*** Opening Given data ***

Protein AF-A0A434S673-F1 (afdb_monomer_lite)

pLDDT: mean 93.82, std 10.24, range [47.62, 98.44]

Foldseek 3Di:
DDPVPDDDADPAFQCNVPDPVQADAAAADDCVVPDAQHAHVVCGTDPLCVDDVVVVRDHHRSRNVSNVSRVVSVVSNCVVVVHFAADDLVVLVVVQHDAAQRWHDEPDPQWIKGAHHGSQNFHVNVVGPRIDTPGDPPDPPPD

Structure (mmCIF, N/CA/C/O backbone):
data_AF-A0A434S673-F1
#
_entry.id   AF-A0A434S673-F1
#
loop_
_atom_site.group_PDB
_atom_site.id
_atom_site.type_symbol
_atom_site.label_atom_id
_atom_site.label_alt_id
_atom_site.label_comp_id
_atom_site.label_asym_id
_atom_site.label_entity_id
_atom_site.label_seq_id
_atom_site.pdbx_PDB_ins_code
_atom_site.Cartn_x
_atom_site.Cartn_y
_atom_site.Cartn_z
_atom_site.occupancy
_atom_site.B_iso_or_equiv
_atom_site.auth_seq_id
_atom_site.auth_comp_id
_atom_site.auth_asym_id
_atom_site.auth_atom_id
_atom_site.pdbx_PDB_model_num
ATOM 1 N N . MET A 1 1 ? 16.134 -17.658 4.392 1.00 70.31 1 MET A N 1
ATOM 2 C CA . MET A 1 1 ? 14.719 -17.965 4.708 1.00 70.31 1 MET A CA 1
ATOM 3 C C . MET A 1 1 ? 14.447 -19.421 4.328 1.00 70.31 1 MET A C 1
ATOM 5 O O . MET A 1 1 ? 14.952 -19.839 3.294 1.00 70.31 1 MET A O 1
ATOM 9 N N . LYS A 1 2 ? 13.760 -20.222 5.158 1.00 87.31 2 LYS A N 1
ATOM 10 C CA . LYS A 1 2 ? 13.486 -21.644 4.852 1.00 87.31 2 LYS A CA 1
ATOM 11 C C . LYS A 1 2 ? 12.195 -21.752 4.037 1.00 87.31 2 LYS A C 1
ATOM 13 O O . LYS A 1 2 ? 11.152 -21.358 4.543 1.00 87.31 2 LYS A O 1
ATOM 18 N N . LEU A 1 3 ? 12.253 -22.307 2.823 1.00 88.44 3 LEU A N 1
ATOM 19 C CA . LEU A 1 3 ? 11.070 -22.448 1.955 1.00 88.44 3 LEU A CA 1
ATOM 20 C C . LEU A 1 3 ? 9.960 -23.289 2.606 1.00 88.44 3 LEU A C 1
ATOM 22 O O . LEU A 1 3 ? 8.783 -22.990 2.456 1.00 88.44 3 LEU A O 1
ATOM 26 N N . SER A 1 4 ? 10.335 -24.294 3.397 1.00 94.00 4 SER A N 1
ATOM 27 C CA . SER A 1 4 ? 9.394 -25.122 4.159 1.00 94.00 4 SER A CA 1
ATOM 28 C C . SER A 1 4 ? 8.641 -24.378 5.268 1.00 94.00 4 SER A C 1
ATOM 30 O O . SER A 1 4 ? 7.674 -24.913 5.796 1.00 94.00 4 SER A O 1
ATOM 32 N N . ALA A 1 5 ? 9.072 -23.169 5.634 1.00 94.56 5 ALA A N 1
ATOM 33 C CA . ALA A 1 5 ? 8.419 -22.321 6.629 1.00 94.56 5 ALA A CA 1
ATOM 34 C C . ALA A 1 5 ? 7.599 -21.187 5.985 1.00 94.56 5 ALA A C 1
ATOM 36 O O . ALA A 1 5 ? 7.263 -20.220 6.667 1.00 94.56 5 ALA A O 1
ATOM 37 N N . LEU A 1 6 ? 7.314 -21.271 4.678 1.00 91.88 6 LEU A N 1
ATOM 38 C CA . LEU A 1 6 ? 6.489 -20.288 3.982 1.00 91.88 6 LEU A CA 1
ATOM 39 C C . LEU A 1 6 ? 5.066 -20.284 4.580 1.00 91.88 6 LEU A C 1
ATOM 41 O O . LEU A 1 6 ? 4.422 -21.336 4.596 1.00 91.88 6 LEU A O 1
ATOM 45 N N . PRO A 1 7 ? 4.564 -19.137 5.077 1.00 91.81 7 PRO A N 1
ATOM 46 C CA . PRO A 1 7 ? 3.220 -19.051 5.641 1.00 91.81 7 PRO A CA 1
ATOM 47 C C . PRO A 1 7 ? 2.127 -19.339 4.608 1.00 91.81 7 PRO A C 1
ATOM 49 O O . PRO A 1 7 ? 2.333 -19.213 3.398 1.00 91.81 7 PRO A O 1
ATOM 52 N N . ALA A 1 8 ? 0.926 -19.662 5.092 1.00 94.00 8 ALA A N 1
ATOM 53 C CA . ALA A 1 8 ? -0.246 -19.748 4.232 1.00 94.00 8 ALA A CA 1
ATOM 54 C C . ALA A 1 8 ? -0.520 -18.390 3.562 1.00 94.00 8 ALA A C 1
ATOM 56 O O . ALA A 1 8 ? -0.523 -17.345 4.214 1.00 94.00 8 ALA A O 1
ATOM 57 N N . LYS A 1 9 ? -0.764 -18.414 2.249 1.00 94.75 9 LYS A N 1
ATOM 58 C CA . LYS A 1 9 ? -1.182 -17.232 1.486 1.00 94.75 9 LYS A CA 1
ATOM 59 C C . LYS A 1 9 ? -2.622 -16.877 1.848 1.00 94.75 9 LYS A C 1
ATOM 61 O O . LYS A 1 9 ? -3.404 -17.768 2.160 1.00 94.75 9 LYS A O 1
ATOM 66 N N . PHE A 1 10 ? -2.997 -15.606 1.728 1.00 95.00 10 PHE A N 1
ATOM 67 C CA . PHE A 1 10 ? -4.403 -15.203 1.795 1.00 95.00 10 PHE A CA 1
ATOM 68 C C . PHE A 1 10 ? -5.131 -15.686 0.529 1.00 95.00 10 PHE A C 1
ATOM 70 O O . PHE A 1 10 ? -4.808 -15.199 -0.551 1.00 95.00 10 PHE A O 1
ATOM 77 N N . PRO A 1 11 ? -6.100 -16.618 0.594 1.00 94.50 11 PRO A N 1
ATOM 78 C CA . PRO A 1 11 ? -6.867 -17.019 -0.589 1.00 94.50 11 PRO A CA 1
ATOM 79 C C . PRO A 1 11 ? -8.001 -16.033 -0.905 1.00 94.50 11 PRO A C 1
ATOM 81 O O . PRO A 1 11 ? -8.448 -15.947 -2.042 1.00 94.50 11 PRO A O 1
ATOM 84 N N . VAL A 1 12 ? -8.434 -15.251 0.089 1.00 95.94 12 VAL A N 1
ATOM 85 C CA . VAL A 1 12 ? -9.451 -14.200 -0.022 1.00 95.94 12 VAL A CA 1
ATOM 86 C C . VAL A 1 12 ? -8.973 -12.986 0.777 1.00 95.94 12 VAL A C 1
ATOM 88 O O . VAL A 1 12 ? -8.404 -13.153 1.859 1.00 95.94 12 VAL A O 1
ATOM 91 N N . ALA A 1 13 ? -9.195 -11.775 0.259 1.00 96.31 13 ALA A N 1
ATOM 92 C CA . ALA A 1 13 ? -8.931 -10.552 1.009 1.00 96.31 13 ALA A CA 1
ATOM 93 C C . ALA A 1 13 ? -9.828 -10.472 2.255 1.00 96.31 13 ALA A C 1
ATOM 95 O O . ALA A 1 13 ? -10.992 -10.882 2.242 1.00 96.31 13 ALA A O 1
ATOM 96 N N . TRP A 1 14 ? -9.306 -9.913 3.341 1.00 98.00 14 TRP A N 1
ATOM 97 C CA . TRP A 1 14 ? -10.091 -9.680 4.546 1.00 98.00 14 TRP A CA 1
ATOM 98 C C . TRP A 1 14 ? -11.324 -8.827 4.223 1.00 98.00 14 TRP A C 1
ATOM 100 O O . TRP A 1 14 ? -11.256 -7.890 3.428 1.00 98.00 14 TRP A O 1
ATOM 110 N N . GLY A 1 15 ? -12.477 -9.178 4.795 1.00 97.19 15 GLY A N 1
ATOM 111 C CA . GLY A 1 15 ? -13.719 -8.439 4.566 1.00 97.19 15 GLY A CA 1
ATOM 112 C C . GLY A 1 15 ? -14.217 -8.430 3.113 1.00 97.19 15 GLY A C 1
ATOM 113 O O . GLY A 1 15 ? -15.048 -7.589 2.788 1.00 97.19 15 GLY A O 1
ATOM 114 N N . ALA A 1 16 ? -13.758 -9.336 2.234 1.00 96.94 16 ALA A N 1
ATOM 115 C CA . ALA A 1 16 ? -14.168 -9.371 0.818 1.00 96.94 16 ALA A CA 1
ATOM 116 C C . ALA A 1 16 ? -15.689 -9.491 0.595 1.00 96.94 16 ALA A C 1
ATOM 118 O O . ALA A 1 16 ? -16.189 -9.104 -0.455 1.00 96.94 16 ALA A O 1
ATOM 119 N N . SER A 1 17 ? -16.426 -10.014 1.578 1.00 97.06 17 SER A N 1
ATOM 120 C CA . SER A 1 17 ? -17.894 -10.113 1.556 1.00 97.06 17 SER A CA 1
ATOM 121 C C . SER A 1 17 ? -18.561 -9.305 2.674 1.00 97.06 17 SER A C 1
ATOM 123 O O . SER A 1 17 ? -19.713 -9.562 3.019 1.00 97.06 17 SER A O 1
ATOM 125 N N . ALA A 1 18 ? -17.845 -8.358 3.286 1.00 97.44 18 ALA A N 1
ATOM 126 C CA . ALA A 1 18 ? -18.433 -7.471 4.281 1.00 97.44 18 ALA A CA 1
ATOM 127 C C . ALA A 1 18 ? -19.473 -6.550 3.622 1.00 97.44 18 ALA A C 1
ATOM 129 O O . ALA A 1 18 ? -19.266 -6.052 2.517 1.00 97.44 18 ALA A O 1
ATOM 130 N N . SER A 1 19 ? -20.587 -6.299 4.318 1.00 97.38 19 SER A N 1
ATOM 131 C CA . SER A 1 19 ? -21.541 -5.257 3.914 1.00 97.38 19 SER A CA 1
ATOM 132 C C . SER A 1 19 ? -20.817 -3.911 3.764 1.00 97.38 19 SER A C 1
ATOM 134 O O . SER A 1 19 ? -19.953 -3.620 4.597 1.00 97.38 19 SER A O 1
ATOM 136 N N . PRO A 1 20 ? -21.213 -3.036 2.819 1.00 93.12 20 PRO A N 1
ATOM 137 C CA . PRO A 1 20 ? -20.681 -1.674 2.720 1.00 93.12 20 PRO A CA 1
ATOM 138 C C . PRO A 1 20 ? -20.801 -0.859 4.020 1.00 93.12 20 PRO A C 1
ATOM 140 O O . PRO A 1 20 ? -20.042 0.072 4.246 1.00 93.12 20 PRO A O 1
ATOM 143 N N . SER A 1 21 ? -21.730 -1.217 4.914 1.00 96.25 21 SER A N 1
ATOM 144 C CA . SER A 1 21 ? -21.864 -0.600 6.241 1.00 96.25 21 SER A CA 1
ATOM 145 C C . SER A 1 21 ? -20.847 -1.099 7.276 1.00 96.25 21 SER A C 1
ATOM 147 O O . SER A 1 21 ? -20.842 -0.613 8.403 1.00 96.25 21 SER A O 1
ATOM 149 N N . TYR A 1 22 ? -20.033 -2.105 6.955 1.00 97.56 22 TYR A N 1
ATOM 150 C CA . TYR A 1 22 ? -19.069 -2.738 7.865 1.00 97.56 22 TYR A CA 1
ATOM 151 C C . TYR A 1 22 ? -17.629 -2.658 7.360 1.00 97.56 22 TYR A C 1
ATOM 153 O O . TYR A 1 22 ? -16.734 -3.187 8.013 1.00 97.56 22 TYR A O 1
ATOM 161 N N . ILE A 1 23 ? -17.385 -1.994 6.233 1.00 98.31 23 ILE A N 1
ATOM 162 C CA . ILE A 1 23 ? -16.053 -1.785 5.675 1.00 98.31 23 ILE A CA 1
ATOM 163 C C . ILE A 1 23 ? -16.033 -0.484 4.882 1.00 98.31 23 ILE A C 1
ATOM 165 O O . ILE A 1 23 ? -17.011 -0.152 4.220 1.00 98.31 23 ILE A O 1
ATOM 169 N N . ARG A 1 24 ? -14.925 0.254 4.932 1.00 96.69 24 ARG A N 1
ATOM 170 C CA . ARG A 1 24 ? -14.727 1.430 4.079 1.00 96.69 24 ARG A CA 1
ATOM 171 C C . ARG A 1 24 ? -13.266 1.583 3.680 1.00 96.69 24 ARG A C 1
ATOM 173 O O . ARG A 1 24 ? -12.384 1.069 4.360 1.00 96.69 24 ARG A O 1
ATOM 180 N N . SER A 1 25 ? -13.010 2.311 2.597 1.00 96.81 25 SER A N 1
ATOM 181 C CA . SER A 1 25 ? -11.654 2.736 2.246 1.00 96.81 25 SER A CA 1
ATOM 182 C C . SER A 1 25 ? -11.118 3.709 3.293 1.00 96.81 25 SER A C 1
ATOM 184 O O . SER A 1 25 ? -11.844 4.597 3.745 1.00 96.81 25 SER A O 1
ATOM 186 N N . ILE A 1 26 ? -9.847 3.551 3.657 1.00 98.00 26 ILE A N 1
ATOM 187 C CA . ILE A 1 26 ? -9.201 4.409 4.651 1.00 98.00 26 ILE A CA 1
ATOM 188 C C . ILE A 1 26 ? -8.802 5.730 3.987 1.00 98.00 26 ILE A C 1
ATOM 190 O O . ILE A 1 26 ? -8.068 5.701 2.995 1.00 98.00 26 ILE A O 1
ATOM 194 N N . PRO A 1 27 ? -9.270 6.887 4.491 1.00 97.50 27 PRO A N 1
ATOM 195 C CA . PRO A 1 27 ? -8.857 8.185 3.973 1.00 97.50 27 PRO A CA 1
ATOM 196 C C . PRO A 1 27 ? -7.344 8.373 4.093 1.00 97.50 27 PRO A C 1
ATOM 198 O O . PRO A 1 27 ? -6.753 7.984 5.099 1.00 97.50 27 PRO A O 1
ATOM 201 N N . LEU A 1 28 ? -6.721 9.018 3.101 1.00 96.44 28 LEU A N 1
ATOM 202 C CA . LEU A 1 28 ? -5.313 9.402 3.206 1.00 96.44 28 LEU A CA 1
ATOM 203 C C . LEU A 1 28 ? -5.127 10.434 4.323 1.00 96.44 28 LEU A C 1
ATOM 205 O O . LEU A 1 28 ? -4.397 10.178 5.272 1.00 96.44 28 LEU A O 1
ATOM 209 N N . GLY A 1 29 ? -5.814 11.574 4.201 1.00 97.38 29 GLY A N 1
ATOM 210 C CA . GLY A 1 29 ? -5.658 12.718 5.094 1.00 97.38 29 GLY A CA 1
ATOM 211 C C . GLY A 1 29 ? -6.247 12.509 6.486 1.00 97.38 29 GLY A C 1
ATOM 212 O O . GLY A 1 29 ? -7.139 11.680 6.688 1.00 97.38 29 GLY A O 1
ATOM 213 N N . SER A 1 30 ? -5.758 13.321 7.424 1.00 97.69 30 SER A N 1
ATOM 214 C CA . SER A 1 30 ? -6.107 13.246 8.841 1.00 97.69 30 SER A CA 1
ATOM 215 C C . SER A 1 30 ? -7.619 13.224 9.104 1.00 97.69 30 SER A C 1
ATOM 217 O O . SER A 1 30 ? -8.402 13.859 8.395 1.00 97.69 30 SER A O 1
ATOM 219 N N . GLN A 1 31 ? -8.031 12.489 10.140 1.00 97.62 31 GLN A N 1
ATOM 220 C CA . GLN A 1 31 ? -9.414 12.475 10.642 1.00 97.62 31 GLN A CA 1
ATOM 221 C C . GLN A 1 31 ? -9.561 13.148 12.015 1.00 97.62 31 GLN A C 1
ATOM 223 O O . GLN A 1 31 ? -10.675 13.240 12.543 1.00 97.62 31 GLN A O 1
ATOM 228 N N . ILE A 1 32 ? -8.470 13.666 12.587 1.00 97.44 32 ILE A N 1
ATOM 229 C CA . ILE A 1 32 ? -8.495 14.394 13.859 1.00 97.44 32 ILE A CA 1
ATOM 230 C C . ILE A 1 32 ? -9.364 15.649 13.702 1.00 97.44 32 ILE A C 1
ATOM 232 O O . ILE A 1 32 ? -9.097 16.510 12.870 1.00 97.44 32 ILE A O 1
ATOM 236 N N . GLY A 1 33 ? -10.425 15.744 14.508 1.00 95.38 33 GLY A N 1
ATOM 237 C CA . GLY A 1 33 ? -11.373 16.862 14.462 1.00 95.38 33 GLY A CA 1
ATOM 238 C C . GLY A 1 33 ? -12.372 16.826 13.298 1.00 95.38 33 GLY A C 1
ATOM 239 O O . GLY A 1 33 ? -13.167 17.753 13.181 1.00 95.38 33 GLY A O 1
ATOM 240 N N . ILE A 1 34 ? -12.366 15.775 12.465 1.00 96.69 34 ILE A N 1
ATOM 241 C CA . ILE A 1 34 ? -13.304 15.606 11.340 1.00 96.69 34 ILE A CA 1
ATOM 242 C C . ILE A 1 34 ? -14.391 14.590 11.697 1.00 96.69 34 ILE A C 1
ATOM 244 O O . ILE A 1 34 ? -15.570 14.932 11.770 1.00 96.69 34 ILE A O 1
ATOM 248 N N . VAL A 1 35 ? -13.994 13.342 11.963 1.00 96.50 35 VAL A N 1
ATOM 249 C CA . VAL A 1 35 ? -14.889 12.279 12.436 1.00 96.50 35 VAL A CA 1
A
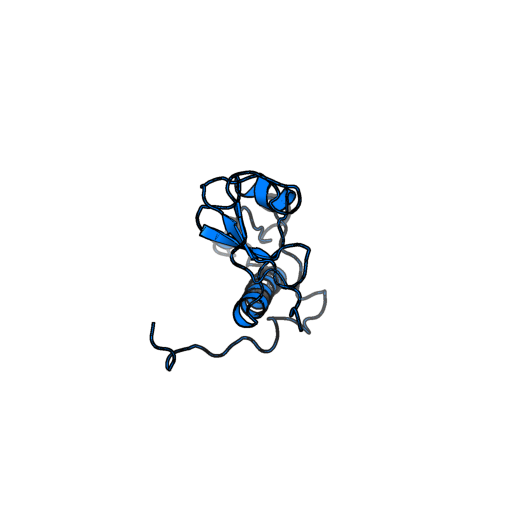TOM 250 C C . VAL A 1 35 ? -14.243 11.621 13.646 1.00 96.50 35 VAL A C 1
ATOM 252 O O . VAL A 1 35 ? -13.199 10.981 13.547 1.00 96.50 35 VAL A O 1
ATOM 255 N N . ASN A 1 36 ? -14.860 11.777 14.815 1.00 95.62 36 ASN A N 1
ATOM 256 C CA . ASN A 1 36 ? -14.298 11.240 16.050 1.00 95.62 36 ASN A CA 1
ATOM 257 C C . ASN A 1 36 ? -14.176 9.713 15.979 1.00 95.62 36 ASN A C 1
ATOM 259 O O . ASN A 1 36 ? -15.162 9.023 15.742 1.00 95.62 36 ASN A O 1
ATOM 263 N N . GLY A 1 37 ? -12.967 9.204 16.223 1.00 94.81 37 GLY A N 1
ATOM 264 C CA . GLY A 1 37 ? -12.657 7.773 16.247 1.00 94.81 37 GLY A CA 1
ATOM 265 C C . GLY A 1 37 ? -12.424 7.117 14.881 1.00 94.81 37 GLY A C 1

*** Closing Given data ***

### [Task item]
What you return should be exactly the lines above, starting at the one with "ATOM 79 C C" and ending at the one with "ATOM 86 C C", and nothing else.

### [Output of the exercise]
ATOM 79 C C . PRO A 1 11 ? -8.001 -16.033 -0.905 1.00 94.50 11 PRO A C 1
ATOM 81 O O . PRO A 1 11 ? -8.448 -15.947 -2.042 1.00 94.50 11 PRO A O 1
ATOM 84 N N . VAL A 1 12 ? -8.434 -15.251 0.089 1.00 95.94 12 VAL A N 1
ATOM 85 C CA . VAL A 1 12 ? -9.451 -14.200 -0.022 1.00 95.94 12 VAL A CA 1
ATOM 86 C C . VAL A 1 12 ? -8.973 -12.986 0.777 1.00 95.94 12 VAL A C 1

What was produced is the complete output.